◆ **Directions**
Reproduce, exactly as they appear, the line containing "ATOM 205 C CA" and every line after it, ending with the last line of the records.

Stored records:
== Segment start ==

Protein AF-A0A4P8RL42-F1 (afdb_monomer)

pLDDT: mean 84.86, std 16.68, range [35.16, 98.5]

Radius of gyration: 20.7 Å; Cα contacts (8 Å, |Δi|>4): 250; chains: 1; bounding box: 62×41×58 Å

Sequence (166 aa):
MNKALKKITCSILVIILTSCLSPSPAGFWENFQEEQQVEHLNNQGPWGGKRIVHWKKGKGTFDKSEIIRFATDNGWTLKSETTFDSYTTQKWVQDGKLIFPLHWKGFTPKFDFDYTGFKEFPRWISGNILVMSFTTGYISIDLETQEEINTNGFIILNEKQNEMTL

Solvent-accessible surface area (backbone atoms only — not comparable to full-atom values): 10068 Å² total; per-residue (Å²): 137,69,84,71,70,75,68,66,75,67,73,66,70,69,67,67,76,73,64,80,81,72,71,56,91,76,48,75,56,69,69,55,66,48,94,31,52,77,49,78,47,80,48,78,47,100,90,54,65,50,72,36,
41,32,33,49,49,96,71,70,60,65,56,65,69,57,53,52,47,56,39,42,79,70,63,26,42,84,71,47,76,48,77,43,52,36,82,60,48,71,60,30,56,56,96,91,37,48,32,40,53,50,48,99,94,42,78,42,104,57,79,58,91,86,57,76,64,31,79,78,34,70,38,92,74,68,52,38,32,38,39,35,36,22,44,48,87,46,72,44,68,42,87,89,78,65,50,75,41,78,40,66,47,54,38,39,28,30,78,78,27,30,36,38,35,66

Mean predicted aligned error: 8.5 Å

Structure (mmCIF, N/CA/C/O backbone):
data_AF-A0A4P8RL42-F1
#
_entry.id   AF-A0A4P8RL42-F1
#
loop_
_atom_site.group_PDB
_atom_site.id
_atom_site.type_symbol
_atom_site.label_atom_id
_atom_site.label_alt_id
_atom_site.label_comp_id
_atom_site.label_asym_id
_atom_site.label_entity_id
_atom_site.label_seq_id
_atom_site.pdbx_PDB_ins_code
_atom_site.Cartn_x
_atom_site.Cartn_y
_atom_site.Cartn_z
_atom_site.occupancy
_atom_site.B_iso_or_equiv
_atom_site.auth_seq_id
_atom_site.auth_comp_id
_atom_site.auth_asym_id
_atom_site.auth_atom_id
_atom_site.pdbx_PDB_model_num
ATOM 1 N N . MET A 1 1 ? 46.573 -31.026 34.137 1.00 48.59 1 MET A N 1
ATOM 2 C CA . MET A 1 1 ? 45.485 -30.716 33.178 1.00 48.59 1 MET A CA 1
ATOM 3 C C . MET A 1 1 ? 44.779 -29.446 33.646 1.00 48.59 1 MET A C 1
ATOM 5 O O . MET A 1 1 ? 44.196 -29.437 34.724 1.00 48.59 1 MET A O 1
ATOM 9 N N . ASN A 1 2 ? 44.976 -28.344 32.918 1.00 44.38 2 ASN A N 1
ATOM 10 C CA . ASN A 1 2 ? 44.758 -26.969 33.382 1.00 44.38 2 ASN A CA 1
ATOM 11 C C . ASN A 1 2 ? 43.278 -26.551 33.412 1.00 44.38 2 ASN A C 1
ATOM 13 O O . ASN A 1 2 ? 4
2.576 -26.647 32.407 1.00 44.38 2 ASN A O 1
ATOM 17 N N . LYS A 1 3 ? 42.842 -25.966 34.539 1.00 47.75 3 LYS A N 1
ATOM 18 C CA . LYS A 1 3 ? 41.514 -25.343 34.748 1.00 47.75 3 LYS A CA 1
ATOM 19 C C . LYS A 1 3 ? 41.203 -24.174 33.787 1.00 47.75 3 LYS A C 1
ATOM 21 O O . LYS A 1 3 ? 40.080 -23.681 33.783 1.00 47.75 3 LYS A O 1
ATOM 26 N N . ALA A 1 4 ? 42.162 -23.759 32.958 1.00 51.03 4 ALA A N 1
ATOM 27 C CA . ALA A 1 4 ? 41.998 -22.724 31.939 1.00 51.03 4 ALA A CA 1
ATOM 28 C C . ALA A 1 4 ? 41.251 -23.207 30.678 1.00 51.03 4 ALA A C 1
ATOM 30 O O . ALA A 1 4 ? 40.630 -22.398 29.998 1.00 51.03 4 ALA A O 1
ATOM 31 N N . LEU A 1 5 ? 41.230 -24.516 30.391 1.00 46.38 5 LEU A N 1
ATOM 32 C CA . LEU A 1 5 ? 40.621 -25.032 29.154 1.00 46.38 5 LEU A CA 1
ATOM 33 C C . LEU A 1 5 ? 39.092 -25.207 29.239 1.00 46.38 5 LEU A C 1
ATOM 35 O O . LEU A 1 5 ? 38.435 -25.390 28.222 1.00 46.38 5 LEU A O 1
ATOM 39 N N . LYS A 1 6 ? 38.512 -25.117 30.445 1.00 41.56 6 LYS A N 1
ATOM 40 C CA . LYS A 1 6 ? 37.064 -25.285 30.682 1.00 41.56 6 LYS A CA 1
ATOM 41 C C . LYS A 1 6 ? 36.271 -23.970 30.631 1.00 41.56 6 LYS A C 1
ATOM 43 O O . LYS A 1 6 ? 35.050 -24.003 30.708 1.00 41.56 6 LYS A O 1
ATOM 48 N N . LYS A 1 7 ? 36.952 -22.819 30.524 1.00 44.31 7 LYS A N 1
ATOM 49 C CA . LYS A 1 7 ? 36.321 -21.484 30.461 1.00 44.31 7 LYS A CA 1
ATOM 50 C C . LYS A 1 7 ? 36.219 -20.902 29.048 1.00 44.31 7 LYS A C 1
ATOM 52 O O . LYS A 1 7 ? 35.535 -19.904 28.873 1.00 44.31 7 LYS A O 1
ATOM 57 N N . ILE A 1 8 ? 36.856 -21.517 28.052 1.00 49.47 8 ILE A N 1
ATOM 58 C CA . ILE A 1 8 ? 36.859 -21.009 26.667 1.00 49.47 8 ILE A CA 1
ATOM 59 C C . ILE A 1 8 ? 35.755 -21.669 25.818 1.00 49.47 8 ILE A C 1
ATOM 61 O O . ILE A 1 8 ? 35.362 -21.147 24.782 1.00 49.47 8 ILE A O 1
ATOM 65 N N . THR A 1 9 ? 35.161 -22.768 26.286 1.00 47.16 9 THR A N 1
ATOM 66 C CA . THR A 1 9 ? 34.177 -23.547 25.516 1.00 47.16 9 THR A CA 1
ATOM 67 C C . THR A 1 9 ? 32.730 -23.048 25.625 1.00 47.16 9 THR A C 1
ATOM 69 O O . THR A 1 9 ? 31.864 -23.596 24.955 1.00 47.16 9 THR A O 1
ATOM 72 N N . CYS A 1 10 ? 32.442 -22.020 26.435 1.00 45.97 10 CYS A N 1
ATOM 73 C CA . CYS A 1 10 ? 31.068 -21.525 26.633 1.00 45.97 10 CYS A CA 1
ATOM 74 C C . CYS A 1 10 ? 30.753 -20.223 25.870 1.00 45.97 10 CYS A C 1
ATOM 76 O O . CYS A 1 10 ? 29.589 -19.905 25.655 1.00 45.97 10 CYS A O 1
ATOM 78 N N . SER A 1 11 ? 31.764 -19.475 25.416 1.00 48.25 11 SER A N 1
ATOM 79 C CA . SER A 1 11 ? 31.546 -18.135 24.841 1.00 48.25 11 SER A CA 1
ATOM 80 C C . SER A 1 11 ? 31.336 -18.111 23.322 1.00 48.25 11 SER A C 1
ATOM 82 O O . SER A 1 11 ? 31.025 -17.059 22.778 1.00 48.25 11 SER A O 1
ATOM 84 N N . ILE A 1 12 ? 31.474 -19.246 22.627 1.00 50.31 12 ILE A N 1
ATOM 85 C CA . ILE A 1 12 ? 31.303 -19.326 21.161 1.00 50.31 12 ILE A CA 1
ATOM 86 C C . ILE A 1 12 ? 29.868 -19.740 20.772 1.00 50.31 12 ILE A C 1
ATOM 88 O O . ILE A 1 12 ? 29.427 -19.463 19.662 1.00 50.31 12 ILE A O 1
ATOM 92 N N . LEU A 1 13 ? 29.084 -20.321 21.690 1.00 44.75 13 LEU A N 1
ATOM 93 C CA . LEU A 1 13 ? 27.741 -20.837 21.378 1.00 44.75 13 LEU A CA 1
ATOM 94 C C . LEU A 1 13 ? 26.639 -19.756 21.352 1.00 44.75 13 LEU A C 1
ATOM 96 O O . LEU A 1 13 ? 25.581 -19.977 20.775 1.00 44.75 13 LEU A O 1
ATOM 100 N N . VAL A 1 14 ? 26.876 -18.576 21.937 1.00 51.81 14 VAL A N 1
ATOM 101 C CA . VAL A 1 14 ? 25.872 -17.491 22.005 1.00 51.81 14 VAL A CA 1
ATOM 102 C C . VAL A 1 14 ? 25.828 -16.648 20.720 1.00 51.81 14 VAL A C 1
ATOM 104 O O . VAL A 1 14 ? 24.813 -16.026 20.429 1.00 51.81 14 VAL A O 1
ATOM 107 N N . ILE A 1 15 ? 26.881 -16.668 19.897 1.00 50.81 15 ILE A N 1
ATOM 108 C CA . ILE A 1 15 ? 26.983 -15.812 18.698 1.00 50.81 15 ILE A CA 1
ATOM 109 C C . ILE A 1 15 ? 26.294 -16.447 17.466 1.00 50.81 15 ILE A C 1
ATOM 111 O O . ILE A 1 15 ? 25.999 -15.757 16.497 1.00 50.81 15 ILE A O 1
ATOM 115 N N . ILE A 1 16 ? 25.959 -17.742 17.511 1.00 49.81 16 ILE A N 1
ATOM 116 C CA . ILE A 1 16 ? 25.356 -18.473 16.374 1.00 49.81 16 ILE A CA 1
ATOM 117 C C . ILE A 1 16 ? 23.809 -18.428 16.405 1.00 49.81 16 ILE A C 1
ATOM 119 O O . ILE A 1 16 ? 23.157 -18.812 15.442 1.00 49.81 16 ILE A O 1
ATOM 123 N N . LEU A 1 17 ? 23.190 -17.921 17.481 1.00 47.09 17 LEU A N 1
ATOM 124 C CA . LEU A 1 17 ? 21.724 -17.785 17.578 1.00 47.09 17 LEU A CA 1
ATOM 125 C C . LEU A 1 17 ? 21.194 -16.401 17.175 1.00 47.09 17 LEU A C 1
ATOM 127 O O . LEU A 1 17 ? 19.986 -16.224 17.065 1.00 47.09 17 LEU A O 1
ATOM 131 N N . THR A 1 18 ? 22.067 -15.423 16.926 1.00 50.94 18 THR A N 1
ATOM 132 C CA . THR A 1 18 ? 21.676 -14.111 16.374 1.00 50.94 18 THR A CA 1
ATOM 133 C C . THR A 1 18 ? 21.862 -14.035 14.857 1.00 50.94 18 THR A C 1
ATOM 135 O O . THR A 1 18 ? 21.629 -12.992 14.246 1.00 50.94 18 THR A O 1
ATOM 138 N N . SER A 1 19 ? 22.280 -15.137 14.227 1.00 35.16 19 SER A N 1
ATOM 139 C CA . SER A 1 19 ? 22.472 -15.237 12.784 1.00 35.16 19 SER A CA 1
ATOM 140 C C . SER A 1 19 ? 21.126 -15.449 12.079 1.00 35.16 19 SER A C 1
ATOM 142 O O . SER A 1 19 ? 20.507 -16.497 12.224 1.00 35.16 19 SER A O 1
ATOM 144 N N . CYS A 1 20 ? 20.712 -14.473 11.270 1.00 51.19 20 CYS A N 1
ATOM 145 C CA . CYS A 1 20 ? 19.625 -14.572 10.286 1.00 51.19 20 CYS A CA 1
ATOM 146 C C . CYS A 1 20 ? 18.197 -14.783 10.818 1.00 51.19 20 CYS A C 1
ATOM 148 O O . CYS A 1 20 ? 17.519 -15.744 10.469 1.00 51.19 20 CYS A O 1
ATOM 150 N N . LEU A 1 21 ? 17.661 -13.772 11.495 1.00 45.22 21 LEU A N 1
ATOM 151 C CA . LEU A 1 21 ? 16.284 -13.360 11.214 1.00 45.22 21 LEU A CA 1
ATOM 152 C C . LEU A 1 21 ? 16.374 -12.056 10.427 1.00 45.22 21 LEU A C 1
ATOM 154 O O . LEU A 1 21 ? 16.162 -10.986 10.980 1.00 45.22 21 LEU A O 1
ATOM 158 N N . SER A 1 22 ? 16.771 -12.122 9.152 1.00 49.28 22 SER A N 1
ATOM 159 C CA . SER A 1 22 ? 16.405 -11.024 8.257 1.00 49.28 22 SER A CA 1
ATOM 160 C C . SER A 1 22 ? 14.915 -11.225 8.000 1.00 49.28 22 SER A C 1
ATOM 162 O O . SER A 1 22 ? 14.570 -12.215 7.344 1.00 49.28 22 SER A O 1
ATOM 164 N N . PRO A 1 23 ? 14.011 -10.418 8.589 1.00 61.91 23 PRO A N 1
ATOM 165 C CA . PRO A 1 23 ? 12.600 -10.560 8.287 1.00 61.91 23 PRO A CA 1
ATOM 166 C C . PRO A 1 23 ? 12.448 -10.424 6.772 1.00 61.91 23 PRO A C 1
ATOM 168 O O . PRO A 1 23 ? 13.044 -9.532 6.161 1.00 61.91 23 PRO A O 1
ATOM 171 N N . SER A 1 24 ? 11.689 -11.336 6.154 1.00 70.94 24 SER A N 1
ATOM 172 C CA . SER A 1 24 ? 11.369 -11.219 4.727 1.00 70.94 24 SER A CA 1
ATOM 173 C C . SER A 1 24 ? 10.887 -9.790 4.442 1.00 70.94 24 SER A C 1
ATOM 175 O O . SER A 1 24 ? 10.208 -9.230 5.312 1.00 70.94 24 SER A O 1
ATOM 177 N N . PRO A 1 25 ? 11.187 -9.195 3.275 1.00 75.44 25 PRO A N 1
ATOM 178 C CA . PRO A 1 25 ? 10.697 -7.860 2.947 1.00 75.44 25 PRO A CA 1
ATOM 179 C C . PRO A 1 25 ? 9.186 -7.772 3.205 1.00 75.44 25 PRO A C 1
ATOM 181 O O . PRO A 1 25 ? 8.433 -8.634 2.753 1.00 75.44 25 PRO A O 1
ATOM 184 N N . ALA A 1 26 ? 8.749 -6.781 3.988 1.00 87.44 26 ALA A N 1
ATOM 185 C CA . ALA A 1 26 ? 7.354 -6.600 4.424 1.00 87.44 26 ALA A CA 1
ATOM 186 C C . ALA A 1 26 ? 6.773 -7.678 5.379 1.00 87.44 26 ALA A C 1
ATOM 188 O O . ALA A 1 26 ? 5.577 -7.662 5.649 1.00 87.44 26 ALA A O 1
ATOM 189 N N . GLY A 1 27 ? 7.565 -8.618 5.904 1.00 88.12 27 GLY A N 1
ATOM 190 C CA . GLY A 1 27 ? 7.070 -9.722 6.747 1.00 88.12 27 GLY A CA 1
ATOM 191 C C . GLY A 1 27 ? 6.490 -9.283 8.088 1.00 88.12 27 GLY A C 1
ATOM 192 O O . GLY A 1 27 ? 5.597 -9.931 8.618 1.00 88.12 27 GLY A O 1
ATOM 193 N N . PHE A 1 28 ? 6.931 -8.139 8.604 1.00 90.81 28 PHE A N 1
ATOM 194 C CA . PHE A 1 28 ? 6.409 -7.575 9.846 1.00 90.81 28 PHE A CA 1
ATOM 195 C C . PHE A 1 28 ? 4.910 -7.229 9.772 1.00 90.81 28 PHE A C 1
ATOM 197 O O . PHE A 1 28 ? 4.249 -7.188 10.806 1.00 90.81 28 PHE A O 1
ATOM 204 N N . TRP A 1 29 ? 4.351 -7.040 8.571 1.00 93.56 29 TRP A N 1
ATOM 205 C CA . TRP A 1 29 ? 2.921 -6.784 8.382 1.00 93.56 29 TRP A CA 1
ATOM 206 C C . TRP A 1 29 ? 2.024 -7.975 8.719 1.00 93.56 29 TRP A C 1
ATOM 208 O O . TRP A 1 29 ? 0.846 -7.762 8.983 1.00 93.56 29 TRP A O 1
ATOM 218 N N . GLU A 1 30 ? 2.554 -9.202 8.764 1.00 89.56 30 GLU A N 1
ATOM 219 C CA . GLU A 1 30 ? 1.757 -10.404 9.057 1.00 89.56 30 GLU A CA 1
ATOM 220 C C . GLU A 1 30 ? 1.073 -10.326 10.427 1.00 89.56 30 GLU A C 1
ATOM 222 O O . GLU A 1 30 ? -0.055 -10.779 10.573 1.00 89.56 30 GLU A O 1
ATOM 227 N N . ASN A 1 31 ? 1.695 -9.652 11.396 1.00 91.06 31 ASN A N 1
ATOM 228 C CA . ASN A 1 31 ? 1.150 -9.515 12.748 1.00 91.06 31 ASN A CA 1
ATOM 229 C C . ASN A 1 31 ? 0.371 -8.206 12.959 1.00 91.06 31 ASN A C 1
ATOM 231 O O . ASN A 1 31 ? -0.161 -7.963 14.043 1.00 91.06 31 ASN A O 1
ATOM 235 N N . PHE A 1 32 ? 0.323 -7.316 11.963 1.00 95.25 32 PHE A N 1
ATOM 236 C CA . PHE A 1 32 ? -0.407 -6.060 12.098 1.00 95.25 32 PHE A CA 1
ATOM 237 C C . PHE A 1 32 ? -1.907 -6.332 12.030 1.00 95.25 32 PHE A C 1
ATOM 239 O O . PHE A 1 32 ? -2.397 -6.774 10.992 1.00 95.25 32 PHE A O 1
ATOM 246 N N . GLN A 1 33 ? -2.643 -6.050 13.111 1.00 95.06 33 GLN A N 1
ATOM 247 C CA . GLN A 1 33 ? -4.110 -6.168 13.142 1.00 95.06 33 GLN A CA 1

== Segment end ==

◆ **Output below**
ATOM 205 C CA . TRP A 1 29 ? 2.921 -6.784 8.382 1.00 93.56 29 TRP A CA 1
ATOM 206 C C . TRP A 1 29 ? 2.024 -7.975 8.719 1.00 93.56 29 TRP A C 1
ATOM 208 O O . TRP A 1 29 ? 0.846 -7.762 8.983 1.00 93.56 29 TRP A O 1
ATOM 218 N N . GLU A 1 30 ? 2.554 -9.202 8.764 1.00 89.56 30 GLU A N 1
ATOM 219 C CA . GLU A 1 30 ? 1.757 -10.404 9.057 1.00 89.56 30 GLU A CA 1
ATOM 220 C C . GLU A 1 30 ? 1.073 -10.326 10.427 1.00 89.56 30 GLU A C 1
ATOM 222 O O . GLU A 1 30 ? -0.055 -10.779 10.573 1.00 89.56 30 GLU A O 1
ATOM 227 N N . ASN A 1 31 ? 1.695 -9.652 11.396 1.00 91.06 31 ASN A N 1
ATOM 228 C CA . ASN A 1 31 ? 1.150 -9.515 12.748 1.00 91.06 31 ASN A CA 1
ATOM 229 C C . ASN A 1 31 ? 0.371 -8.206 12.959 1.00 91.06 31 ASN A C 1
ATOM 231 O O . ASN A 1 31 ? -0.161 -7.963 14.043 1.00 91.06 31 ASN A O 1
ATOM 235 N N . PHE A 1 32 ? 0.323 -7.316 11.963 1.00 95.25 32 PHE A N 1
ATOM 236 C CA . PHE A 1 32 ? -0.407 -6.060 12.098 1.00 95.25 32 PHE A CA 1
ATOM 237 C C . PHE A 1 32 ? -1.907 -6.332 12.030 1.00 95.25 32 PHE A C 1
ATOM 239 O O . PHE A 1 32 ? -2.397 -6.774 10.992 1.00 95.25 32 PHE A O 1
ATOM 246 N N . GLN A 1 33 ? -2.643 -6.050 13.111 1.00 95.06 33 GLN A N 1
ATOM 247 C CA . GLN A 1 33 ? -4.110 -6.168 13.142 1.00 95.06 33 GLN A CA 1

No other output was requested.